TASK OBJECTIVE:
Match the string "coli" against each line below, and copy every line that matches.

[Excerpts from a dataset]
☆ ☆ ☆ ☆ ☆
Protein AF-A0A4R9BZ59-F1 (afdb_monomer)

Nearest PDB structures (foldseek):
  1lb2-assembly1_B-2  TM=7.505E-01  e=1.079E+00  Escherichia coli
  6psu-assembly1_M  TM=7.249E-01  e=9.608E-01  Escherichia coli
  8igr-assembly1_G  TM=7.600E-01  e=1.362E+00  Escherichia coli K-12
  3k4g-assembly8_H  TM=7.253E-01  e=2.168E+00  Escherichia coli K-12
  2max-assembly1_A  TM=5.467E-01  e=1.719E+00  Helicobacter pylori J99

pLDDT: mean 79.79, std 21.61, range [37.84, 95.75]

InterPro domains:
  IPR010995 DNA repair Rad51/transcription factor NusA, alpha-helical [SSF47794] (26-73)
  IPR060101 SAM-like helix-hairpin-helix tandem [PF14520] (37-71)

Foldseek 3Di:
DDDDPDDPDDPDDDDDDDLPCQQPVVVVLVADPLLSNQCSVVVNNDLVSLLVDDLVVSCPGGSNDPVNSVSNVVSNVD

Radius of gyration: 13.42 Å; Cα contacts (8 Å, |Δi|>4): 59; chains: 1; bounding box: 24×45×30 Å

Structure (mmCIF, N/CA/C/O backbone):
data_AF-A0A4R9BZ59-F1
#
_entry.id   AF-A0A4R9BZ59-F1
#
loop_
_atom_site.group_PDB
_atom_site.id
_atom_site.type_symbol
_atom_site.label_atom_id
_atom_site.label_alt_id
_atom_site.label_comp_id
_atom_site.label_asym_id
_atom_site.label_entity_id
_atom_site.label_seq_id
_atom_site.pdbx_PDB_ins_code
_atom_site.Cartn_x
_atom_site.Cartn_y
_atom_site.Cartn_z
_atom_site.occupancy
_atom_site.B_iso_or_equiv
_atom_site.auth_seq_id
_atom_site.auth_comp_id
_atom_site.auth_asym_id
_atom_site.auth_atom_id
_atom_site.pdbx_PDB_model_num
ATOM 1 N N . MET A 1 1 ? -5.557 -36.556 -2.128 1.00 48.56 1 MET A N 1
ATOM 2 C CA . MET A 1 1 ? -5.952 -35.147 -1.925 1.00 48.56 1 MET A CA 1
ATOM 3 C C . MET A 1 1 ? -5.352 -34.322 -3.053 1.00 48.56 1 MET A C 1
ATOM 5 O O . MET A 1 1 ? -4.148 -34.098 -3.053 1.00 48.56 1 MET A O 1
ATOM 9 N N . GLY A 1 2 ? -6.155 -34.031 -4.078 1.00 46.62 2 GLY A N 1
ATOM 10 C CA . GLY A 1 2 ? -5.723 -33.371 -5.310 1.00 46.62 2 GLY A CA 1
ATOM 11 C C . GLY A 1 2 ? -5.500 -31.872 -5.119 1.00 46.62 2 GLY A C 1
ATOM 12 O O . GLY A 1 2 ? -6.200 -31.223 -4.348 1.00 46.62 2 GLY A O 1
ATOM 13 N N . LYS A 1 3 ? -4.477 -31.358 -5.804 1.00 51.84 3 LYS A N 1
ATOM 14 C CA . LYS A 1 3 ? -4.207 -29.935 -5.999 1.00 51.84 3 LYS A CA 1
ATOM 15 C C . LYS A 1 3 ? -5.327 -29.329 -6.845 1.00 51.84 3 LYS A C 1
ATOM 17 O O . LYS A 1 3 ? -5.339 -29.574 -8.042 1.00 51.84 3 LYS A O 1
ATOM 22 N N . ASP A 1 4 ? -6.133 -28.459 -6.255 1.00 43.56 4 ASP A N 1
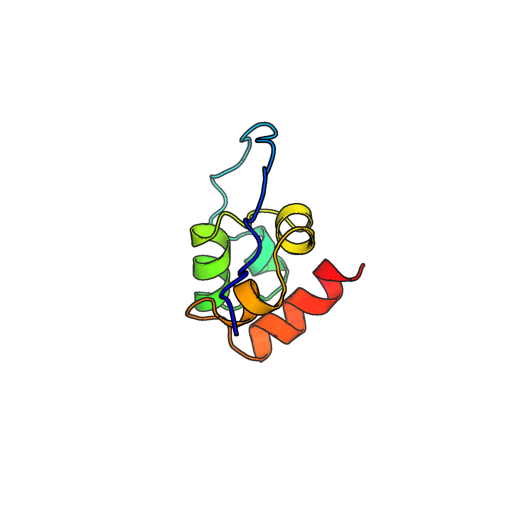ATOM 23 C CA . ASP A 1 4 ? -6.963 -27.508 -6.995 1.00 43.56 4 ASP A CA 1
ATOM 24 C C . ASP A 1 4 ? -6.692 -26.102 -6.451 1.00 43.56 4 ASP A C 1
ATOM 26 O O . ASP A 1 4 ? -7.478 -25.509 -5.717 1.00 43.56 4 ASP A O 1
ATOM 30 N N . ALA A 1 5 ? -5.513 -25.569 -6.787 1.00 49.91 5 ALA A N 1
ATOM 31 C CA . ALA A 1 5 ? -5.287 -24.133 -6.726 1.00 49.91 5 ALA A CA 1
ATOM 32 C C . ALA A 1 5 ? -6.019 -23.534 -7.929 1.00 49.91 5 ALA A C 1
ATOM 34 O O . ALA A 1 5 ? -5.523 -23.577 -9.058 1.00 49.91 5 ALA A O 1
ATOM 35 N N . GLY A 1 6 ? -7.242 -23.070 -7.673 1.00 37.84 6 GLY A N 1
ATOM 36 C CA . GLY A 1 6 ? -8.097 -22.403 -8.639 1.00 37.84 6 GLY A CA 1
ATOM 37 C C . GLY A 1 6 ? -7.317 -21.369 -9.445 1.00 37.84 6 GLY A C 1
ATOM 38 O O . GLY A 1 6 ? -6.721 -20.434 -8.916 1.00 37.84 6 GLY A O 1
ATOM 39 N N . ARG A 1 7 ? -7.321 -21.603 -10.752 1.00 42.59 7 ARG A N 1
ATOM 40 C CA . ARG A 1 7 ? -6.905 -20.715 -11.828 1.00 42.59 7 ARG A CA 1
ATOM 41 C C . ARG A 1 7 ? -7.461 -19.307 -11.589 1.00 42.59 7 ARG A C 1
ATOM 43 O O . ARG A 1 7 ? -8.670 -19.119 -11.664 1.00 42.59 7 ARG A O 1
ATOM 50 N N . ALA A 1 8 ? -6.587 -18.330 -11.354 1.00 42.31 8 ALA A N 1
ATOM 51 C CA . ALA A 1 8 ? -6.945 -16.919 -11.448 1.00 42.31 8 ALA A CA 1
ATOM 52 C C . ALA A 1 8 ? -7.322 -16.631 -12.910 1.00 42.31 8 ALA A C 1
ATOM 54 O O . ALA A 1 8 ? -6.459 -16.542 -13.785 1.00 42.31 8 ALA A O 1
ATOM 55 N N . THR A 1 9 ? -8.619 -16.617 -13.203 1.00 42.31 9 THR A N 1
ATOM 56 C CA . THR A 1 9 ? -9.148 -16.285 -14.523 1.00 42.31 9 THR A CA 1
ATOM 57 C C . THR A 1 9 ? -9.320 -14.781 -14.658 1.00 42.31 9 THR A C 1
ATOM 59 O O . THR A 1 9 ? -9.978 -14.162 -13.831 1.00 42.31 9 THR A O 1
ATOM 62 N N . ASP A 1 10 ? -8.753 -14.273 -15.752 1.00 45.09 10 ASP A N 1
ATOM 63 C CA . ASP A 1 10 ? -9.176 -13.102 -16.522 1.00 45.09 10 ASP A CA 1
ATOM 64 C C . ASP A 1 10 ? -9.333 -11.777 -15.759 1.00 45.09 10 ASP A C 1
ATOM 66 O O . ASP A 1 10 ? -10.427 -11.344 -15.409 1.00 45.09 10 ASP A O 1
ATOM 70 N N . ALA A 1 11 ? -8.214 -11.073 -15.579 1.00 45.56 11 ALA A N 1
ATOM 71 C CA . ALA A 1 11 ? -8.259 -9.627 -15.422 1.00 45.56 11 ALA A CA 1
ATOM 72 C C . ALA A 1 11 ? -8.338 -9.002 -16.821 1.00 45.56 11 ALA A C 1
ATOM 74 O O . ALA A 1 11 ? -7.316 -8.783 -17.478 1.00 45.56 11 ALA A O 1
ATOM 75 N N . GLY A 1 12 ? -9.566 -8.739 -17.275 1.00 38.84 12 
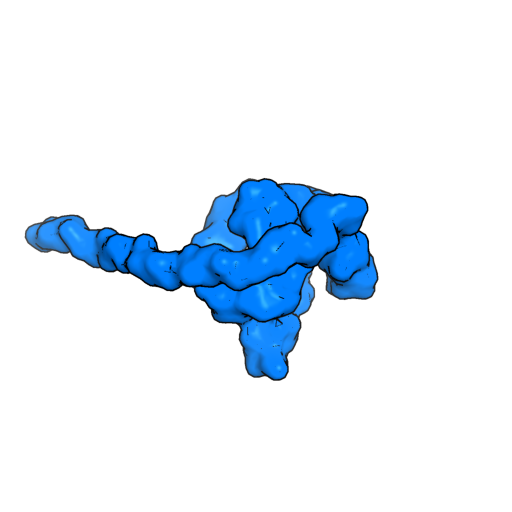GLY A N 1
ATOM 76 C CA . GLY A 1 12 ? -9.837 -7.897 -18.432 1.00 38.84 12 GLY A CA 1
ATOM 77 C C . GLY A 1 12 ? -9.055 -6.586 -18.330 1.00 38.84 12 GLY A C 1
ATOM 78 O O . GLY A 1 12 ? -9.264 -5.776 -17.426 1.00 38.84 12 GLY A O 1
ATOM 79 N N . ALA A 1 13 ? -8.118 -6.400 -19.256 1.00 47.19 13 ALA A N 1
ATOM 80 C CA . ALA A 1 13 ? -7.289 -5.212 -19.358 1.00 47.19 13 ALA A CA 1
ATOM 81 C C . ALA A 1 13 ? -8.139 -4.005 -19.802 1.00 47.19 13 ALA A C 1
ATOM 83 O O . ALA A 1 13 ? -8.356 -3.785 -20.992 1.00 47.19 13 ALA A O 1
ATOM 84 N N . ALA A 1 14 ? -8.620 -3.222 -18.835 1.00 46.72 14 ALA A N 1
ATOM 85 C CA . ALA A 1 14 ? -9.119 -1.862 -19.044 1.00 46.72 14 ALA A CA 1
ATOM 86 C C . ALA A 1 14 ? -7.928 -0.886 -19.247 1.00 46.72 14 ALA A C 1
ATOM 88 O O . ALA A 1 14 ? -6.796 -1.216 -18.879 1.00 46.72 14 ALA A O 1
ATOM 89 N N . PRO A 1 15 ? -8.124 0.275 -19.902 1.00 45.16 15 PRO A N 1
ATOM 90 C CA . PRO A 1 15 ? -7.060 0.978 -20.615 1.00 45.16 15 
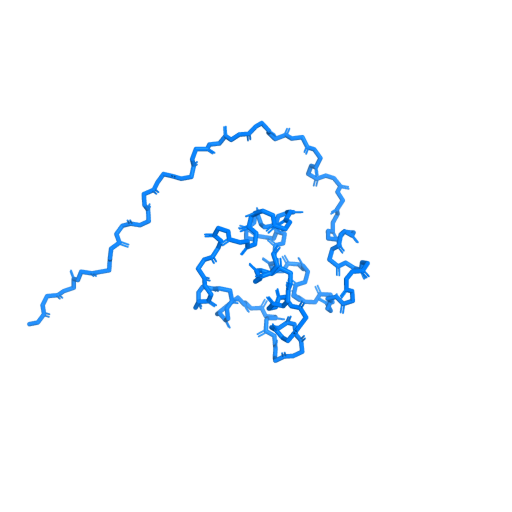PRO A CA 1
ATOM 91 C C . PRO A 1 15 ? -5.978 1.525 -19.678 1.00 45.16 15 PRO A C 1
ATOM 93 O O . PRO A 1 15 ? -6.251 2.274 -18.743 1.00 45.16 15 PRO A O 1
ATOM 96 N N . ARG A 1 16 ? -4.728 1.161 -19.988 1.00 53.44 16 ARG A N 1
ATOM 97 C CA . ARG A 1 16 ? -3.505 1.634 -19.332 1.00 53.44 16 ARG A CA 1
ATOM 98 C C . ARG A 1 16 ? -3.333 3.138 -19.557 1.00 53.44 16 ARG A C 1
ATOM 100 O O . ARG A 1 16 ? -2.766 3.553 -20.563 1.00 53.44 16 ARG A O 1
ATOM 107 N N . GLY A 1 17 ? -3.814 3.939 -18.615 1.00 45.19 17 GLY A N 1
ATOM 108 C CA . GLY A 1 17 ? -3.511 5.362 -18.499 1.00 45.19 17 GLY A CA 1
ATOM 109 C C . GLY A 1 17 ? -3.012 5.673 -17.091 1.00 45.19 17 GLY A C 1
ATOM 110 O O . GLY A 1 17 ? -3.700 5.348 -16.131 1.00 45.19 17 GLY A O 1
ATOM 111 N N . ALA A 1 18 ? -1.839 6.313 -17.008 1.00 45.31 18 ALA A N 1
ATOM 112 C CA . ALA A 1 18 ? -1.131 6.786 -15.807 1.00 45.31 18 ALA A CA 1
ATOM 113 C C . ALA A 1 18 ? -0.265 5.761 -15.036 1.00 45.31 18 ALA A C 1
ATOM 115 O O . ALA A 1 18 ? -0.312 5.686 -13.812 1.00 45.31 18 ALA A O 1
ATOM 116 N N . ALA A 1 19 ? 0.595 5.019 -15.742 1.00 44.94 19 ALA A N 1
ATOM 117 C CA . ALA A 1 19 ? 1.652 4.197 -15.133 1.00 44.94 19 ALA A CA 1
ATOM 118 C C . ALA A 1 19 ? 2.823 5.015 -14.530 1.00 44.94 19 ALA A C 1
☆ ☆ ☆ ☆ ☆
WRITTEN SOLUTION:
  1lb2-assembly1_B-2  TM=7.505E-01  e=1.079E+00  Escherichia coli
  6psu-assembly1_M  TM=7.249E-01  e=9.608E-01  Escherichia coli
  8igr-assembly1_G  TM=7.600E-01  e=1.362E+00  Escherichia coli K-12
  3k4g-assembly8_H  TM=7.253E-01  e=2.168E+00  Escherichia coli K-12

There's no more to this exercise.